══ Records shown

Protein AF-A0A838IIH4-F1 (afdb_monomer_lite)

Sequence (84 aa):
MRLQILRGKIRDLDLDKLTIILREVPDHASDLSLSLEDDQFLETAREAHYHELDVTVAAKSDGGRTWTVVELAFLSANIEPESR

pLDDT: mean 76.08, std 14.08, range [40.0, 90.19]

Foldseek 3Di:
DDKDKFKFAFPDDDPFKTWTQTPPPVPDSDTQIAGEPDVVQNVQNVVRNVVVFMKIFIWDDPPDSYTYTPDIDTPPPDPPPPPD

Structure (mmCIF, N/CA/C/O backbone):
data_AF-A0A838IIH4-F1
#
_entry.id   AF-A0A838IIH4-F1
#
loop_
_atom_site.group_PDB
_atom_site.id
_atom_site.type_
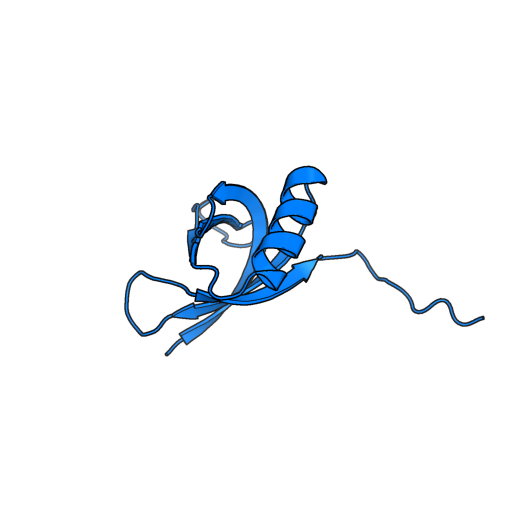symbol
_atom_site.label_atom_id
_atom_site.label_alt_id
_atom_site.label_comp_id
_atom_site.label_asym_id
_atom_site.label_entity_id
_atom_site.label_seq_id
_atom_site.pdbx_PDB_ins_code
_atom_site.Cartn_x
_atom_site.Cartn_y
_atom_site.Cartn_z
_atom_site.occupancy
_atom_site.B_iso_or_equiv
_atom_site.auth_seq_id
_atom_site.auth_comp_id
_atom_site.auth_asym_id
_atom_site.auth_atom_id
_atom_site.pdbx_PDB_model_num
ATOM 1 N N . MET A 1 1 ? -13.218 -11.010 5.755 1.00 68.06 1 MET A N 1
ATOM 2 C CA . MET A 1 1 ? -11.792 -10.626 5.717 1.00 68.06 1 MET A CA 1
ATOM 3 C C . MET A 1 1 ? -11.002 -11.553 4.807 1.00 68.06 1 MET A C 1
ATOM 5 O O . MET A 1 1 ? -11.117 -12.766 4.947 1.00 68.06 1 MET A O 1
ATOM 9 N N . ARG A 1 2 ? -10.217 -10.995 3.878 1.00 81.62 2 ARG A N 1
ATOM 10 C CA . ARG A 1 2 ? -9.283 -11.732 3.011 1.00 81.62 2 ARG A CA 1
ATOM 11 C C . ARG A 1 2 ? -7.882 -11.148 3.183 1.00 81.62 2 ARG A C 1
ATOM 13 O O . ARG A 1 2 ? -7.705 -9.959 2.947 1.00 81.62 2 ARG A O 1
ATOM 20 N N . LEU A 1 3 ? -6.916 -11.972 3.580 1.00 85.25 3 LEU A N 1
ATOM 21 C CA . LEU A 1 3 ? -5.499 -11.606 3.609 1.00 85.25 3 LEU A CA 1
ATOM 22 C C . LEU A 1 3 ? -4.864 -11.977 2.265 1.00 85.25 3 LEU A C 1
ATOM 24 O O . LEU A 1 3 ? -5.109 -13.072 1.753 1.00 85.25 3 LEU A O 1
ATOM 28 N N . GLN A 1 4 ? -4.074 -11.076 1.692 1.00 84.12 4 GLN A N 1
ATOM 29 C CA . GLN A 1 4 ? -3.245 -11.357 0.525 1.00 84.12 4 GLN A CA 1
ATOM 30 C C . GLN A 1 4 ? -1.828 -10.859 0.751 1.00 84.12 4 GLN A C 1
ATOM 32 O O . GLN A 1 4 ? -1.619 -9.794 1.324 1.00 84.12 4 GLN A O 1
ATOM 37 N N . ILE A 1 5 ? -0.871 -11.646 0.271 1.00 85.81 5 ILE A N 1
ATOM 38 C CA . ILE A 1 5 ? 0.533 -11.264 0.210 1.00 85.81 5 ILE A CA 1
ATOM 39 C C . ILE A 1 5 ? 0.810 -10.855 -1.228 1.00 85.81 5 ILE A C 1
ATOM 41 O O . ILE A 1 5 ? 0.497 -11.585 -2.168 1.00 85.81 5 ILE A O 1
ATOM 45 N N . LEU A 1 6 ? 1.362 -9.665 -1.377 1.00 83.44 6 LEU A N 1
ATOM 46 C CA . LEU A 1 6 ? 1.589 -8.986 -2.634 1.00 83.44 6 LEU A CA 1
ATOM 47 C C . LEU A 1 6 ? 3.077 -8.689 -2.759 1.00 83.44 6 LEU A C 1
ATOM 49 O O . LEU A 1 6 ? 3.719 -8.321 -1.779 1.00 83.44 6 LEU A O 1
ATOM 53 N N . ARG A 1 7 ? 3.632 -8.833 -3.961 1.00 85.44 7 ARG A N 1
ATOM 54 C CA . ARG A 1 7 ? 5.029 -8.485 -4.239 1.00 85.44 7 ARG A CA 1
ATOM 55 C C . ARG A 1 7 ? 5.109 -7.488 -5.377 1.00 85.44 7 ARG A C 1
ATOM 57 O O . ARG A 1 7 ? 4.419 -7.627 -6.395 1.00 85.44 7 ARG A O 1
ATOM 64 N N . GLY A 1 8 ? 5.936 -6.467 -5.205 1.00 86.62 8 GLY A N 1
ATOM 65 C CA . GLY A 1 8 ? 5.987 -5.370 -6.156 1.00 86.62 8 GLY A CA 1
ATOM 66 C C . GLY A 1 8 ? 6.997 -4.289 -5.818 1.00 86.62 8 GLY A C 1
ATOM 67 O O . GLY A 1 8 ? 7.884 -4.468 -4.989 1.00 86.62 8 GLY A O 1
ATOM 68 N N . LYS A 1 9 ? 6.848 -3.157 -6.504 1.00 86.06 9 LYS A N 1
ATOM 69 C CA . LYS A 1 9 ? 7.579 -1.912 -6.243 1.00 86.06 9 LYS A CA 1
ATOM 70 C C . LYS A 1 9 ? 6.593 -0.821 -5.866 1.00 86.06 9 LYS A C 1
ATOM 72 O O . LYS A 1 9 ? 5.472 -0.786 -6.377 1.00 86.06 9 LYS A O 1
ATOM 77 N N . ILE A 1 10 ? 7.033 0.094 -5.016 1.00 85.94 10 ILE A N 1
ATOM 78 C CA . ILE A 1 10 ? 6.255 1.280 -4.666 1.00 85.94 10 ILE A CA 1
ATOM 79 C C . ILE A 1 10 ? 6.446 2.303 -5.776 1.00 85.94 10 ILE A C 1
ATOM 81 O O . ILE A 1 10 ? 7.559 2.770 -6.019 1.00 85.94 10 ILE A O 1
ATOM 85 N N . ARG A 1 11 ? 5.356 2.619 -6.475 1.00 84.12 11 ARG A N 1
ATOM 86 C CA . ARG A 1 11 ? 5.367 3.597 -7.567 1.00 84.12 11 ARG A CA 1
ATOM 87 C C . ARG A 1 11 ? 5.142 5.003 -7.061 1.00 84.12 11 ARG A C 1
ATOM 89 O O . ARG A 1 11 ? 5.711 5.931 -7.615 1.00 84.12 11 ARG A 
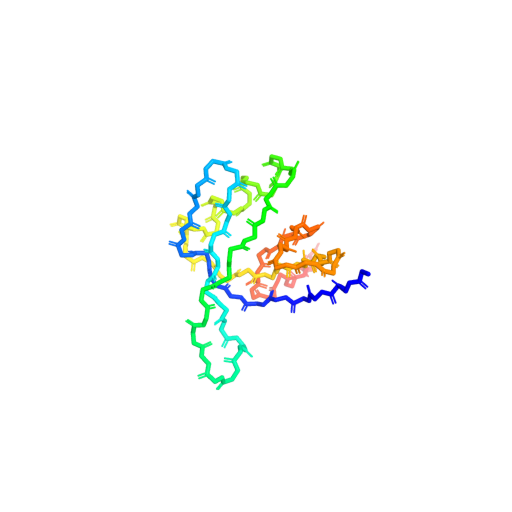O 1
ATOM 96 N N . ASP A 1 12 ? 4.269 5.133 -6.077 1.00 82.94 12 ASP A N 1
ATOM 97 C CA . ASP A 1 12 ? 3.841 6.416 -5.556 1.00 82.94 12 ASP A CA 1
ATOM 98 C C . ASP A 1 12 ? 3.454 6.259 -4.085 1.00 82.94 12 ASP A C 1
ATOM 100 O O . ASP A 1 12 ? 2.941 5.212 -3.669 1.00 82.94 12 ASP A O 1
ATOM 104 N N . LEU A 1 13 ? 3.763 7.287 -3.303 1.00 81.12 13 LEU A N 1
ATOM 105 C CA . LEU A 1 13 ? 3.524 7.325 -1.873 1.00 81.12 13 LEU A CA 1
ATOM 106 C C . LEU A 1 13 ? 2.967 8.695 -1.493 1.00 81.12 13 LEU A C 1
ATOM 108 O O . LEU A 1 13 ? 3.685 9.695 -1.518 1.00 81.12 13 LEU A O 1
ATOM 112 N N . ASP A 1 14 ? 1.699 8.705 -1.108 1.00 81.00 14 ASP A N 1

════
══ Records shown

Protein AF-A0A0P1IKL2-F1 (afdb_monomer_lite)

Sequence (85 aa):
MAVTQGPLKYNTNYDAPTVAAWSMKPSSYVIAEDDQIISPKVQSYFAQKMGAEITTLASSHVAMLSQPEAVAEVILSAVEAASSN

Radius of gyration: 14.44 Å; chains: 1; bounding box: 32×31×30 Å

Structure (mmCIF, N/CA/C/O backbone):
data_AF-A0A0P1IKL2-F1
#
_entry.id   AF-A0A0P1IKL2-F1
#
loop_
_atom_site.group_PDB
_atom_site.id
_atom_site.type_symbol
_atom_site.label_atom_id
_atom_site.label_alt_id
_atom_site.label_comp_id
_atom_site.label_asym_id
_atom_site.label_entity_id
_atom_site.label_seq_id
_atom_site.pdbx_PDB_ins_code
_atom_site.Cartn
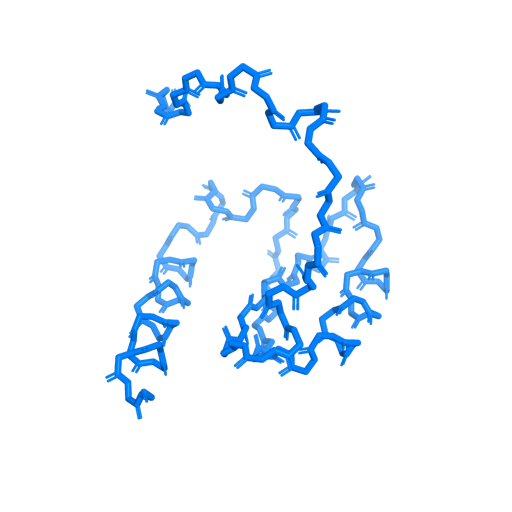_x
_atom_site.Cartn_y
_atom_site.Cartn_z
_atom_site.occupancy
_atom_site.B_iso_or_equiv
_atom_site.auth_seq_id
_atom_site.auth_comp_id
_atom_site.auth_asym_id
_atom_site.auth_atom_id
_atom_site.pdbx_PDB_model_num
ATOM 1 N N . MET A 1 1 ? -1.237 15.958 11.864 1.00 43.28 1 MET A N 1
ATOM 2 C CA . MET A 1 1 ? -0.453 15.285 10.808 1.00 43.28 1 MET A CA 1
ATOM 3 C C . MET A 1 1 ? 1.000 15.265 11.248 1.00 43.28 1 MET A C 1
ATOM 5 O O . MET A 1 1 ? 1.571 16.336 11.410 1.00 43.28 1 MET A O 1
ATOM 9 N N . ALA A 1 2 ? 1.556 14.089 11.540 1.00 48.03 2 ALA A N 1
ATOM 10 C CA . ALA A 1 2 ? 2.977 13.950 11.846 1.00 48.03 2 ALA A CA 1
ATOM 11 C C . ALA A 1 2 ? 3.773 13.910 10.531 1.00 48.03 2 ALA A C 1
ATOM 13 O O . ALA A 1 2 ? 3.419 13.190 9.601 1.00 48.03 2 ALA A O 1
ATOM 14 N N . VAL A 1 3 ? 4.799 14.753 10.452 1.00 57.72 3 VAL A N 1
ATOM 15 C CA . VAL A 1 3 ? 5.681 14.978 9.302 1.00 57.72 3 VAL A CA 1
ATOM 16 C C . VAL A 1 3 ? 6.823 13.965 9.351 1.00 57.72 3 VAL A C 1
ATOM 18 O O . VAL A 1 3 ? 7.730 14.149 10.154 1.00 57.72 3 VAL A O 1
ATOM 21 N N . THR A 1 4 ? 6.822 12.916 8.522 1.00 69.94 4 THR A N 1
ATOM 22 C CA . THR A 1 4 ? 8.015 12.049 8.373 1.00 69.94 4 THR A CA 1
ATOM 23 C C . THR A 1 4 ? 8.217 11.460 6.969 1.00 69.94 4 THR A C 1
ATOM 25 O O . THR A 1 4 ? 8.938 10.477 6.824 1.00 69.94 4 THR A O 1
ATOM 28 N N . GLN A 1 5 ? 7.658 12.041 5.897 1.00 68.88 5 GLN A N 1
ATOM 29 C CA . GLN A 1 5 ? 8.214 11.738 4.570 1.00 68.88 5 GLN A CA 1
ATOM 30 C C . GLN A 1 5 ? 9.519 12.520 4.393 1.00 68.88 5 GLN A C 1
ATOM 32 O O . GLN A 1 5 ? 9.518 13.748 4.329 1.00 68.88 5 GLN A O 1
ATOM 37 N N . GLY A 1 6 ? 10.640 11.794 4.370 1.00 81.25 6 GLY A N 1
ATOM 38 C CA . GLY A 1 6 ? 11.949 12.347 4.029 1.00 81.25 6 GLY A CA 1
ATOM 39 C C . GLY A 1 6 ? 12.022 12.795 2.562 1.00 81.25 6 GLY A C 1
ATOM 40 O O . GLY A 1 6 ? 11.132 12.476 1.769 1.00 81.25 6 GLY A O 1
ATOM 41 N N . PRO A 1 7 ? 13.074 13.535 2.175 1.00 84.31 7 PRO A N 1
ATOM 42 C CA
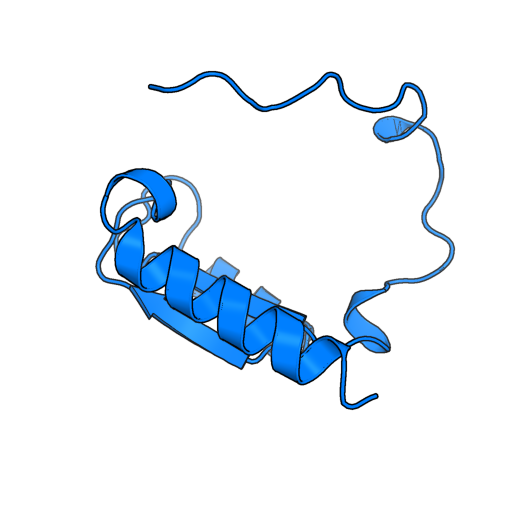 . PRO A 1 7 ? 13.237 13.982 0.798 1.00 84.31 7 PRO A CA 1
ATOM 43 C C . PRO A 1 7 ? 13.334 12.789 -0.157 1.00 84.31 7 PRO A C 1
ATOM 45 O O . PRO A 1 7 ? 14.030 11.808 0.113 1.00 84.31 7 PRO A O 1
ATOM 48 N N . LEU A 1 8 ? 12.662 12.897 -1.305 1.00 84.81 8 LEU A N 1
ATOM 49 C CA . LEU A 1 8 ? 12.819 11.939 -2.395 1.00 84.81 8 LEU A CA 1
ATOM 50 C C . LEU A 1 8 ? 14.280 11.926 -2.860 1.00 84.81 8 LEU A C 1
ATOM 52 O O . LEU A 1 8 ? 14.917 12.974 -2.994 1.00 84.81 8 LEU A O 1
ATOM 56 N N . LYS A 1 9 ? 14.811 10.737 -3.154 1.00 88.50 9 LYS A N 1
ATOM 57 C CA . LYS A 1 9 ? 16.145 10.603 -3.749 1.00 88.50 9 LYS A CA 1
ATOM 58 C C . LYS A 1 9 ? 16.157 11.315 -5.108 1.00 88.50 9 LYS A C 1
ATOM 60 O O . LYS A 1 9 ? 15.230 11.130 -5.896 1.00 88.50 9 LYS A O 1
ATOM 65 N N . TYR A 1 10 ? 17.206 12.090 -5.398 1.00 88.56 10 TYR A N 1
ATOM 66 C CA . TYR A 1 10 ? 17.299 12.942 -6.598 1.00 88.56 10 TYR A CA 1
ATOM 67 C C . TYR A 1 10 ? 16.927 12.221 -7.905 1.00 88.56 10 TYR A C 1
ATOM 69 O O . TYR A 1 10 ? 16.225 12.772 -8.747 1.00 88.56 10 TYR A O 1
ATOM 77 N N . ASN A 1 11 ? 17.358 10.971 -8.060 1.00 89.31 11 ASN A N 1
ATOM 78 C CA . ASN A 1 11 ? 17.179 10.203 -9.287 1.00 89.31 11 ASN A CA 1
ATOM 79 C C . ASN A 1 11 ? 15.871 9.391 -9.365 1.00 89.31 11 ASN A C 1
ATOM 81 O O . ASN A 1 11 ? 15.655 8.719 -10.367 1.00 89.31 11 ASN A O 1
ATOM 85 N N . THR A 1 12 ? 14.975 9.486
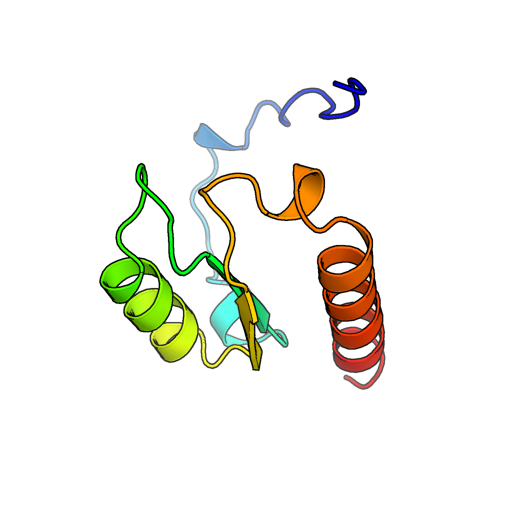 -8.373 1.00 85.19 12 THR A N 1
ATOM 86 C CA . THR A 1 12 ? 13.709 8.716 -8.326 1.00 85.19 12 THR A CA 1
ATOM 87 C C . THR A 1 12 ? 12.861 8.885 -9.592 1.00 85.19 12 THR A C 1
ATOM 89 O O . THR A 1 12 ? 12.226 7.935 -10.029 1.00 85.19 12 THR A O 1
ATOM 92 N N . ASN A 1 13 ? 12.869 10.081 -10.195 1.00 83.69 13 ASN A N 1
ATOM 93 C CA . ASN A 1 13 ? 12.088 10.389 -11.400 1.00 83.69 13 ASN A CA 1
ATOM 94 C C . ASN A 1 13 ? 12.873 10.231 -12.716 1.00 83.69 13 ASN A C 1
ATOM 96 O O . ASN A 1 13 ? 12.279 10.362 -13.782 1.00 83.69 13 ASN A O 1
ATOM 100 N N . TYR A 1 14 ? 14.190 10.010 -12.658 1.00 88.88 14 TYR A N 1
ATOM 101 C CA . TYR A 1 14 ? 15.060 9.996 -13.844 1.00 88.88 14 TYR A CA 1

════

Find the lines in the data that include "Protein", then copy each of them.

- **Exercise result**:
Protein AF-A0A838IIH4-F1 (afdb_monomer_lite)
Protein AF-A0A0P1IKL2-F1 (afdb_monomer_lite)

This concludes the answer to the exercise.